泥孩儿怪
《湖海新闻夷坚续志》
临安[1] 风俗,嬉游湖上者,相尚多买平江[2] 泥孩儿,仍与邻家,谓之土宜像。院西有一民家女,因得压被孩儿,归置床屏彩桥之上,玩弄爱惜无厌。一日午睡,忽闻有人歌诗云:“绣被长年劳转展,香帏还许暂偎随。”及觉,不见有人。是夕,中夜睡微醒,复闻有歌前诗句。惊觉,月影朦胧,见一少年侵步[3] 帐西,女子惊起。进而抚之曰:“毋恐,我所居去此不远,慕子之久,神魂到此,不待启关而入。”起视扃钥[4] 如故。女知其神,不得已与之合焉。正当风清月白之时,此子时复而来,因遗[5] 金环。女密投箱箧中,数日见金环实土为之,女心大惊。忽见压被孩儿左臂上金环不存,知此为怪,遂碎而投诸河,其怪遂绝。
【赏析】
此文收在“怪异”门类之中,题目又是“泥孩儿怪”,好像只是姑妄言之、姑妄听之的荒诞不稽的志怪故事。其实,却是一曲以“情”抗“理”的颂歌和悲歌。
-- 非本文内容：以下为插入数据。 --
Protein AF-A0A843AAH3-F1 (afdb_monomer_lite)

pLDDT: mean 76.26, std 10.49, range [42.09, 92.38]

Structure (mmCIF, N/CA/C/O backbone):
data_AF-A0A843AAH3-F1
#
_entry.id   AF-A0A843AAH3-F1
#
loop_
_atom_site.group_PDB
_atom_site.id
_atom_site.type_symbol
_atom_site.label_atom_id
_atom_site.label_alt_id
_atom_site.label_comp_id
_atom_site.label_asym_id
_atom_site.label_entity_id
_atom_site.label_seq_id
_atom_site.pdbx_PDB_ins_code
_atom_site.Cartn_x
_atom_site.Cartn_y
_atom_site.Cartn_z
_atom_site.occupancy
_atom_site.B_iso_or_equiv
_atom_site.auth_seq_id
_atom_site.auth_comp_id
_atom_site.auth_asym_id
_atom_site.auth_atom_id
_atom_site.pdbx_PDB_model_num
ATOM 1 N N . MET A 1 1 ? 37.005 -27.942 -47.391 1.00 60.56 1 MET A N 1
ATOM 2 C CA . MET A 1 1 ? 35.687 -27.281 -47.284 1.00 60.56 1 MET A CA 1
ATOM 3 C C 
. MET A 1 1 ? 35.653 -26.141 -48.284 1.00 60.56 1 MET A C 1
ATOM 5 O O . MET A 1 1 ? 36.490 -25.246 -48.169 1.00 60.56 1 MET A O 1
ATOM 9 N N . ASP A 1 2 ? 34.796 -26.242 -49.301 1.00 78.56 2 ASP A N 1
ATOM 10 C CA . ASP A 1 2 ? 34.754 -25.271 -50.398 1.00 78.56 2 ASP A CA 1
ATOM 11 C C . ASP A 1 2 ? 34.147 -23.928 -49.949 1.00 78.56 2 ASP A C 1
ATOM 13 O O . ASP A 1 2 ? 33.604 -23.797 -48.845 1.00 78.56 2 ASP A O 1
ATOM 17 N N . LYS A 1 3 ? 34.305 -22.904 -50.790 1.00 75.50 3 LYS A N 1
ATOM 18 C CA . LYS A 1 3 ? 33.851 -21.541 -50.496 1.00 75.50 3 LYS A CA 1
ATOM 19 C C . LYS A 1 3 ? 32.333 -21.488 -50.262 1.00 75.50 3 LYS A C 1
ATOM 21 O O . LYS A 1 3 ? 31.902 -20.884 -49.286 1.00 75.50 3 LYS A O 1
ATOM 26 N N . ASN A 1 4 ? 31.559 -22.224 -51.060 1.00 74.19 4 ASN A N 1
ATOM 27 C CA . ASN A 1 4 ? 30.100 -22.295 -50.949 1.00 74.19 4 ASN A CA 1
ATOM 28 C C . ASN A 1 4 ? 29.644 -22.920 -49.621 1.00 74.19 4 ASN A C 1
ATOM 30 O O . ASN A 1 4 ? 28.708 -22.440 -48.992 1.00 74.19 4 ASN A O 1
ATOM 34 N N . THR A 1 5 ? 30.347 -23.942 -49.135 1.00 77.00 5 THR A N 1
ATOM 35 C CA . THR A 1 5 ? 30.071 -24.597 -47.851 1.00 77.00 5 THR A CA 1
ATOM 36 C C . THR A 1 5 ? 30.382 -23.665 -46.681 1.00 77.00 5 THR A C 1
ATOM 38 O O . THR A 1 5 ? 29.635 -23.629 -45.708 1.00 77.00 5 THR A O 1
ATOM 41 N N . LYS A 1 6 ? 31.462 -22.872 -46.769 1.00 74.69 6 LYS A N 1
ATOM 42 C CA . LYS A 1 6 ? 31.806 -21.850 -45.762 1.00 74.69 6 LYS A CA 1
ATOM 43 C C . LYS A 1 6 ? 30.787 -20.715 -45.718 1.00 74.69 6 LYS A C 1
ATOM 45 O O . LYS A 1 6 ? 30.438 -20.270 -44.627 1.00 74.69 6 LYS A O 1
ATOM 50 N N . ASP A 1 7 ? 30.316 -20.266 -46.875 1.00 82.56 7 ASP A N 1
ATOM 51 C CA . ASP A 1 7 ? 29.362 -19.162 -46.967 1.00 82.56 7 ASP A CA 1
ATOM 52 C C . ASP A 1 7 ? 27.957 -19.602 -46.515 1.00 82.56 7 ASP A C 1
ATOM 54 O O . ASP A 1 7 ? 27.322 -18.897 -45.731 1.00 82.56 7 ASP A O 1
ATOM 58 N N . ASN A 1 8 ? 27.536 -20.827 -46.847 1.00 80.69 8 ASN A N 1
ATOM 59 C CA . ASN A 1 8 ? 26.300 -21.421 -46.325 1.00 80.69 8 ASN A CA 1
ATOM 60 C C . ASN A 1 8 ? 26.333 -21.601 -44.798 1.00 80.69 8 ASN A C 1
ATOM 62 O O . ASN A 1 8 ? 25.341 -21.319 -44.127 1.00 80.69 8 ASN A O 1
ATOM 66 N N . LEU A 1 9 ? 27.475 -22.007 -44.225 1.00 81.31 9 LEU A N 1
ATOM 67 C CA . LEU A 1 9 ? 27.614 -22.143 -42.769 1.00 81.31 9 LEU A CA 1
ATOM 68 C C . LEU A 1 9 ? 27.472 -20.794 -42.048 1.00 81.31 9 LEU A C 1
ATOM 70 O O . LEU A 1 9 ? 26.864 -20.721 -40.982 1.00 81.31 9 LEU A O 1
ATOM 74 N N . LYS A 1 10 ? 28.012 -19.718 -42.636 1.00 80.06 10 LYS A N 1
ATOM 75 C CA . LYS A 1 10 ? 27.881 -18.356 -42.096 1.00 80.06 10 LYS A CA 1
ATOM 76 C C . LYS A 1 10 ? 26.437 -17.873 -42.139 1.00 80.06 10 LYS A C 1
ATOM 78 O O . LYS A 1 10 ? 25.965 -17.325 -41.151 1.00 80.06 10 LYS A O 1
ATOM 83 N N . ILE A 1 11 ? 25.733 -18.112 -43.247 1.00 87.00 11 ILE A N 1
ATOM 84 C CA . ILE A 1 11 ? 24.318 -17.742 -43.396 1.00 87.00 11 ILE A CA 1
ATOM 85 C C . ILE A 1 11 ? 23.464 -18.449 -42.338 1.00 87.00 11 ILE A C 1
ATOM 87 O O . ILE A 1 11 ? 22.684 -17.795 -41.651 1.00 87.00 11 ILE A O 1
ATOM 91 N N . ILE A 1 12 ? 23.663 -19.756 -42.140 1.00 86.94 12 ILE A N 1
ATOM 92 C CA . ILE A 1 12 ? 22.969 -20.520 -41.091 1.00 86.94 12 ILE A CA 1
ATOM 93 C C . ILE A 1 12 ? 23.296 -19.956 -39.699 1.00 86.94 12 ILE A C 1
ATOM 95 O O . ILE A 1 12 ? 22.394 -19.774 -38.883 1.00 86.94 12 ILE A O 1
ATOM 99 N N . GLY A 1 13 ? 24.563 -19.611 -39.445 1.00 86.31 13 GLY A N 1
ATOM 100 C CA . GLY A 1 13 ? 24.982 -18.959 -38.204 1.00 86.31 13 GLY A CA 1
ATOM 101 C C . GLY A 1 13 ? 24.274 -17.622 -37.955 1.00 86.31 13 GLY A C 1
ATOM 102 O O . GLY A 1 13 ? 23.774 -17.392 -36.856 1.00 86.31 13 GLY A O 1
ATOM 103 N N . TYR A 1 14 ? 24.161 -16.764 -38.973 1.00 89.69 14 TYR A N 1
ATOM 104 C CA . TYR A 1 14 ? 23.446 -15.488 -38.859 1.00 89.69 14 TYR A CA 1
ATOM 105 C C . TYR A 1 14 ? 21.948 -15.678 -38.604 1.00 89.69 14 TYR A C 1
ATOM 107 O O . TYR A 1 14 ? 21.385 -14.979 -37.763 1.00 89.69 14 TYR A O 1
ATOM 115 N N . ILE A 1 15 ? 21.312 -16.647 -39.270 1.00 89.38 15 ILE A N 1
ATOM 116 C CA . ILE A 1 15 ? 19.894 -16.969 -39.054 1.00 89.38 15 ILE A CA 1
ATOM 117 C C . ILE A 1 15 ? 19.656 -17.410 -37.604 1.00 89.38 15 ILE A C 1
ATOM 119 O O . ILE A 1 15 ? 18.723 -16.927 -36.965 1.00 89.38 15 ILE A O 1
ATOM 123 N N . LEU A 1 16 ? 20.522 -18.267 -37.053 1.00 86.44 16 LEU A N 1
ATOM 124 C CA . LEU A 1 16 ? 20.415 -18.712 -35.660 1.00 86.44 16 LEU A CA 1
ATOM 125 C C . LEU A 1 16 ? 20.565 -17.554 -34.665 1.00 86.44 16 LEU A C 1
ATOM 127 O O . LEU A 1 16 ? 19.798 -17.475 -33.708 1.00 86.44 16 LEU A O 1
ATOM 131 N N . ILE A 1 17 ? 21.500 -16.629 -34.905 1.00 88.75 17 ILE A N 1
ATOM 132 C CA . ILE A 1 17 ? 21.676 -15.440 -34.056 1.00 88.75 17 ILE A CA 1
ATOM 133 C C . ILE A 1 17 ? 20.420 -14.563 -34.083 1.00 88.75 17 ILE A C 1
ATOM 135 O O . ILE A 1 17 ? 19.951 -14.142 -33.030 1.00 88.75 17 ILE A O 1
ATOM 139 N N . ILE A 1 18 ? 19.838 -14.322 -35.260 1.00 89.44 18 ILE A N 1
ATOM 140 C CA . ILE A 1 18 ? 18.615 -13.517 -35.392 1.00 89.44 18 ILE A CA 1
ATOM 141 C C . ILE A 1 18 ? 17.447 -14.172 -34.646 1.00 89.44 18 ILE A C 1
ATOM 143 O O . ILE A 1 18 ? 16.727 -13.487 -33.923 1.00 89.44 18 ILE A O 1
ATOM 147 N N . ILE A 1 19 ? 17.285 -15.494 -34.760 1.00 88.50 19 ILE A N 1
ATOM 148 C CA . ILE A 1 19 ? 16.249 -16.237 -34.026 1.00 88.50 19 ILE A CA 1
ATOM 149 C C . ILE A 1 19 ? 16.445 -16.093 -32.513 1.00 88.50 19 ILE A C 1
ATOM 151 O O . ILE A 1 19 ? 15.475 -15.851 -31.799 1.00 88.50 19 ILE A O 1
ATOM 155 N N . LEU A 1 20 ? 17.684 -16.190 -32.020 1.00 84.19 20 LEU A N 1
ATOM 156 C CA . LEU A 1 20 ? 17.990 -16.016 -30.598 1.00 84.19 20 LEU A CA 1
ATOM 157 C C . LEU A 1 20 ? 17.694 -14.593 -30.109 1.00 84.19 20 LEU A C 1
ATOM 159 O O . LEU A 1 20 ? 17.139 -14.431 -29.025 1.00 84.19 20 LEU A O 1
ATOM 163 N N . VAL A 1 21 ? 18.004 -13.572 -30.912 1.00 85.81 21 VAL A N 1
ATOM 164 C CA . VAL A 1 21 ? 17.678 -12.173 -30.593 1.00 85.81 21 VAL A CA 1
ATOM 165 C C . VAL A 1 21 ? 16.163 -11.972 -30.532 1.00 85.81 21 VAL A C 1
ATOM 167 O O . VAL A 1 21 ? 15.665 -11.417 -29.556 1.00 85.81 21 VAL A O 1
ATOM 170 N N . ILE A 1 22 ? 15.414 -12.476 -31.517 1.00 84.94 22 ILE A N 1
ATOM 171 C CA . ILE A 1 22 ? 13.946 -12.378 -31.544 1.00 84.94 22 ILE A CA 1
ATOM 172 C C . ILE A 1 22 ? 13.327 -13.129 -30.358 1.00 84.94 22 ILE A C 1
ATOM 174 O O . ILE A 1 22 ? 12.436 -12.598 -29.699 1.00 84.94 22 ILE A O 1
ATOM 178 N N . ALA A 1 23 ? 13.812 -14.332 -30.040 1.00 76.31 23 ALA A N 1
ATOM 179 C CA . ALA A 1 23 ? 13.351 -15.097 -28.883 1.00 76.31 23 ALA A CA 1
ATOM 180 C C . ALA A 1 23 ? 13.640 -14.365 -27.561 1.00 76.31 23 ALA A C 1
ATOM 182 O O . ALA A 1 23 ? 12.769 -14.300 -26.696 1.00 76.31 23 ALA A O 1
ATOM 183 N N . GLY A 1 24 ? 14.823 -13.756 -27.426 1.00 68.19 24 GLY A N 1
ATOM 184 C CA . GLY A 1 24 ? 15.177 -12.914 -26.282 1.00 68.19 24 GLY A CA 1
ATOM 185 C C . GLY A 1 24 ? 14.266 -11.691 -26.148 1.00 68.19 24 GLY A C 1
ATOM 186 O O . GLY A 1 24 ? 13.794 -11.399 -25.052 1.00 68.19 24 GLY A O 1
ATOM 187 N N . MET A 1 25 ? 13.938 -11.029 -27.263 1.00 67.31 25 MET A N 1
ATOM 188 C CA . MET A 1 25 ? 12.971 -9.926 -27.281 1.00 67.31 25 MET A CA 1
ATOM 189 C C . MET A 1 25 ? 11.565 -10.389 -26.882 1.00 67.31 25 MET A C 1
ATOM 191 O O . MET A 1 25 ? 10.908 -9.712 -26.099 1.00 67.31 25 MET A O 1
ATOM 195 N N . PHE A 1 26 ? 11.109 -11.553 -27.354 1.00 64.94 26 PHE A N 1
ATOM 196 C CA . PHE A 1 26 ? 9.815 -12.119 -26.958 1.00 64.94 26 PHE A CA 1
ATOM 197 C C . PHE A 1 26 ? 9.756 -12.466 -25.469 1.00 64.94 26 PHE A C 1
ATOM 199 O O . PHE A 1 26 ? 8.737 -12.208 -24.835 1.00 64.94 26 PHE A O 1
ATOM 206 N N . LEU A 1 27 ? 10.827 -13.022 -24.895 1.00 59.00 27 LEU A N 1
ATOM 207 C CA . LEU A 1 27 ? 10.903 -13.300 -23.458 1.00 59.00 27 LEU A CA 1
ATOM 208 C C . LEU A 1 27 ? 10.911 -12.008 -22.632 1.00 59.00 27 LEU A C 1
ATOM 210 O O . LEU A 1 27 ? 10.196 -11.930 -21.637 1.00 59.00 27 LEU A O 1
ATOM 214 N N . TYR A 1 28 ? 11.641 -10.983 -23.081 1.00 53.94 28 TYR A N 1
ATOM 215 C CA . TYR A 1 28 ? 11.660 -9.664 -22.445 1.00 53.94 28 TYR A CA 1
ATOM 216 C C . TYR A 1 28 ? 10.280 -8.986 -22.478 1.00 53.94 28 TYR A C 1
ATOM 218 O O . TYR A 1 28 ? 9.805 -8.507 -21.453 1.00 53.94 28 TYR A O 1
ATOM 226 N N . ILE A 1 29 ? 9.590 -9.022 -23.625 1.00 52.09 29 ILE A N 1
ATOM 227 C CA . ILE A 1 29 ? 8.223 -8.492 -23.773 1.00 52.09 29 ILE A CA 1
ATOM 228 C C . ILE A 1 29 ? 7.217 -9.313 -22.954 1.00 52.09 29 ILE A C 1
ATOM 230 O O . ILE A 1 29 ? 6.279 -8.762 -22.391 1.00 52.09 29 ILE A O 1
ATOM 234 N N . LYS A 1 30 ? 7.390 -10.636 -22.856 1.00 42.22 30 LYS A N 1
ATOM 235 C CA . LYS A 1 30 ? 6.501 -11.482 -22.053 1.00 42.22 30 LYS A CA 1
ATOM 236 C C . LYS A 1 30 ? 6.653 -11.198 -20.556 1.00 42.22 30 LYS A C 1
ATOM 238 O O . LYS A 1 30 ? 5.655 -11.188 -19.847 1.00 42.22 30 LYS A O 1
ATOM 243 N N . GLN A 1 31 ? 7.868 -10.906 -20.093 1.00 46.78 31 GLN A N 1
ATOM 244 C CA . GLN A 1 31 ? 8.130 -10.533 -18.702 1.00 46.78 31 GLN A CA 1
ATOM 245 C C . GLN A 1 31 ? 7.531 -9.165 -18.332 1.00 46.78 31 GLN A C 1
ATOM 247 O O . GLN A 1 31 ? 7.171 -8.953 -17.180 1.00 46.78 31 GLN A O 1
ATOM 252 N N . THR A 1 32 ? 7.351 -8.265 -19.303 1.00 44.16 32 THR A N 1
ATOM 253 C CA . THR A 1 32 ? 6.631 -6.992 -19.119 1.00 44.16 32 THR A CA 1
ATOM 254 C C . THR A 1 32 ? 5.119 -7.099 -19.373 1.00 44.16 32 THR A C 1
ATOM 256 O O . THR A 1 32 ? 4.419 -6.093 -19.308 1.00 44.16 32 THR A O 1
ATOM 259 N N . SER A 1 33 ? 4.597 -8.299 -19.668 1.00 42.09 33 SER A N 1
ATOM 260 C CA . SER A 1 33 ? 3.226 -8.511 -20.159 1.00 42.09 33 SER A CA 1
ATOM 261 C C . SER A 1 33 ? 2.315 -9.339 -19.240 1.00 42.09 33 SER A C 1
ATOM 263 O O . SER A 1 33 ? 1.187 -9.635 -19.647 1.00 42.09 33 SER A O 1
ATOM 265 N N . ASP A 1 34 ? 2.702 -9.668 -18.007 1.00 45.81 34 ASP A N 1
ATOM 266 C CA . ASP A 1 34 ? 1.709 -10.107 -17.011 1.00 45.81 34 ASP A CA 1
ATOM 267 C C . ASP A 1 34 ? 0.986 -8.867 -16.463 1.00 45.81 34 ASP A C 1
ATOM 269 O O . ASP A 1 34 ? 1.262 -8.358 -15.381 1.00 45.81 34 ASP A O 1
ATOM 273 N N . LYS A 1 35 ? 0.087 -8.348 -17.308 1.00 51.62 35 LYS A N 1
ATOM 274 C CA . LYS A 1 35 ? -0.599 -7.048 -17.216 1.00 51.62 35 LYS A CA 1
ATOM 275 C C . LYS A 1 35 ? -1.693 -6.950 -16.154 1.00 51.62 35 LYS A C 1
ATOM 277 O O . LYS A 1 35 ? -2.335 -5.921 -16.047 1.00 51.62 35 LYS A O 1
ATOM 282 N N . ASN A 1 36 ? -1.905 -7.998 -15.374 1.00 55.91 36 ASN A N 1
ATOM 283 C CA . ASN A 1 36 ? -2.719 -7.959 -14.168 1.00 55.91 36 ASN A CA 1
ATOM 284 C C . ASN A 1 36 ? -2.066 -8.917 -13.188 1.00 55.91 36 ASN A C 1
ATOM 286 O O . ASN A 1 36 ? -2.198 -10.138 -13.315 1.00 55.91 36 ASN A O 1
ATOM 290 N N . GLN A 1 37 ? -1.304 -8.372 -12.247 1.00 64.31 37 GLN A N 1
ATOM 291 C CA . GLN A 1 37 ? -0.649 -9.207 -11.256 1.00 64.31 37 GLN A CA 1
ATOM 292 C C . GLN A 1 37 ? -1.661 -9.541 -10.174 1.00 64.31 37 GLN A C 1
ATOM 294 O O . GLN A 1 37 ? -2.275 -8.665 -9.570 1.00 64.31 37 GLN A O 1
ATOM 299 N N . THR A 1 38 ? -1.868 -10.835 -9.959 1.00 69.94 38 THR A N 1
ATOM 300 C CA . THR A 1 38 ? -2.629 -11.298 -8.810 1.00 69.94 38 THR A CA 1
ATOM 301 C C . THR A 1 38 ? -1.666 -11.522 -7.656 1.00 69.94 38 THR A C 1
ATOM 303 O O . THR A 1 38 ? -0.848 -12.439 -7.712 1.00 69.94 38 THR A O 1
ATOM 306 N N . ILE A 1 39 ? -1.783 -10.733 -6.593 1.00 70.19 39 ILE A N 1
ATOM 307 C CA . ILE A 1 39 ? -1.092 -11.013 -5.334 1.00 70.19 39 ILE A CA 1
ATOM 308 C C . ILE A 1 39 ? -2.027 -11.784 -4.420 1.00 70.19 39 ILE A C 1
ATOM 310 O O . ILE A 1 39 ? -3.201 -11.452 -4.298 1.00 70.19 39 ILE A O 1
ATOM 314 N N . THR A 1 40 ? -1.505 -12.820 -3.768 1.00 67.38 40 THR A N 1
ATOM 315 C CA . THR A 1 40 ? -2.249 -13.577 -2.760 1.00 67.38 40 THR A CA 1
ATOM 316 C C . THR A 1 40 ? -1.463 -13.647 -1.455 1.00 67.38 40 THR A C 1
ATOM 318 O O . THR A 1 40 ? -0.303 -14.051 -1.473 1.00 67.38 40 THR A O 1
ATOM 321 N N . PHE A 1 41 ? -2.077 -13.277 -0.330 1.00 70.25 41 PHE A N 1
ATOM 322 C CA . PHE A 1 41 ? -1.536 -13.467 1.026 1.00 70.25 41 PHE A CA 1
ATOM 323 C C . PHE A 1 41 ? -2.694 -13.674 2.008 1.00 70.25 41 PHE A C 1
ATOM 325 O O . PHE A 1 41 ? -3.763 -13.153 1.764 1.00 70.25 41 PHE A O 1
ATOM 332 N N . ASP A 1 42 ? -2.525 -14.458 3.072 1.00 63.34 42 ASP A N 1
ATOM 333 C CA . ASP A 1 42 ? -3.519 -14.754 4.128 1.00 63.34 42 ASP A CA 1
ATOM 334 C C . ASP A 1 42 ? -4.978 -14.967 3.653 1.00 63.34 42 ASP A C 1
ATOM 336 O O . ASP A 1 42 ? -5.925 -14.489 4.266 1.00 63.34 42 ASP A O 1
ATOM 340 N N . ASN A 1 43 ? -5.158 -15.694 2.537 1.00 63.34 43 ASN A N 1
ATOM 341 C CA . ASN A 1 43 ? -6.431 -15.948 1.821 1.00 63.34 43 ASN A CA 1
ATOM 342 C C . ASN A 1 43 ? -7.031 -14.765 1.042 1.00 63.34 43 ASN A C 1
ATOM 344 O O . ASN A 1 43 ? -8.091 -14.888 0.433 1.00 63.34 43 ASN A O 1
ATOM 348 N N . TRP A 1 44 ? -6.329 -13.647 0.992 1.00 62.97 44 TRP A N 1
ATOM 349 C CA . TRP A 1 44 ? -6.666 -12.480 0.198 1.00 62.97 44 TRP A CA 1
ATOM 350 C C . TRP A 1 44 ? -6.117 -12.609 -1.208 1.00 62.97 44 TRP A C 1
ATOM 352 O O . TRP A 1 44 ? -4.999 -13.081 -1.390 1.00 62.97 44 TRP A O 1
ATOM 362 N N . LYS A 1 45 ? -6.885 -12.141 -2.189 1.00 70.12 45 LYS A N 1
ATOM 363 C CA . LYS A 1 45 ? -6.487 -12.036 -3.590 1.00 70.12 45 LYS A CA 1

泥孩原本泥土塑造,无情无欲,然而,它却是平江名产,杭州人乐于购买,以致蔚然成风。可见所制泥孩定然生动逼真,令人喜爱。故而民女得之,置于床头,玩弄爱惜,并无厌倦之意。正是此情,赋予泥孩以人性,而能够歌诗表情。“既然劳你让我在绣被上长年辗转,自然允许我同你在帏帐内暂时偎依陪伴。”泥塑孩儿以此诗句,午后中夜,一歌再歌,反复吟咏,所表爱慕之情,显得真挚自然,合情入理。其实,这正是民女喜爱之情的自然折射。因而她“惊觉”、“惊起”之“惊”中,既有惊奇之意,又有惊喜成分。因为在其耳中眼中,与之感情灵犀相通的男子,并非无情无义的土人泥偶,而是能诗能歌的翩翩少年;而且,“进而抚之”的举止是那样温柔,“慕子之久,神魂到此”的语言是这般真挚,锁钥未动阖然而入的动作又是如此神奇,所以,民女自然会有委身相合的爱情高潮。名为“不得已”,实际上正是女子长久喜爱、少年情慕已久的必然结果。至于时复而来,赠环表情,密投箱箧,珍重保存,则是这种私相结合、男女挚爱的深化。短文至此,可谓一曲爱情颂歌。实际上,如此情爱,正是民女憧憬美好爱情的梦境外现或曰异化。而终于发现所赠爱情信物“实土为之”,亦即由此认识到,那表情达意的诗歌,那慕子之久的表白,尤其是那心中情人的少年却是无情无义的泥土之人,于是由爱之深而变恨之烈,而有“碎而投诸河”的决绝行动,唱出了一首爱情悲歌。因为民女梦寐以求的是实实在在的真人之爱,而并非与泥人土偶的神秘幽会,是真挚情意而非虚情假意。悲剧结局中显示了民女爱情的坚贞纯真。故事虽短,但产生在元代,却有反抗理学的积极意义。理学之风,至宋而愈烈。二程、朱熹,竭力宣扬,不遗余力。“存天理,灭人欲”,“女子饿死事小,失节事大”,“万恶淫为首,情是百祸根”,诸如此类,呼号不已。元蒙贵族入主中原之后,对理学之用,渐有所悟,日益张扬。一时之间,一些理学名家,诸如姚枢、许衡之辈,因此受到重用。而有识之士,则反其道而行之。本文所写,正是有意表明,不但民间女子,即使泥人土偶,也有爱慕之情,也有私合之举,并不愿意受“理”约束。这在客观上,自然具有对抗理学的积极意义。
(徐振贵 张玉芹)
注 释
[1].临安:即今浙江杭州。
[2].平江:宋元时府、路名。治吴县、长洲(今江苏苏州)。
[3].侵步:逐渐走近。
[4].扃钥:门窗锁钥。
[5].遗(wèi):赠送。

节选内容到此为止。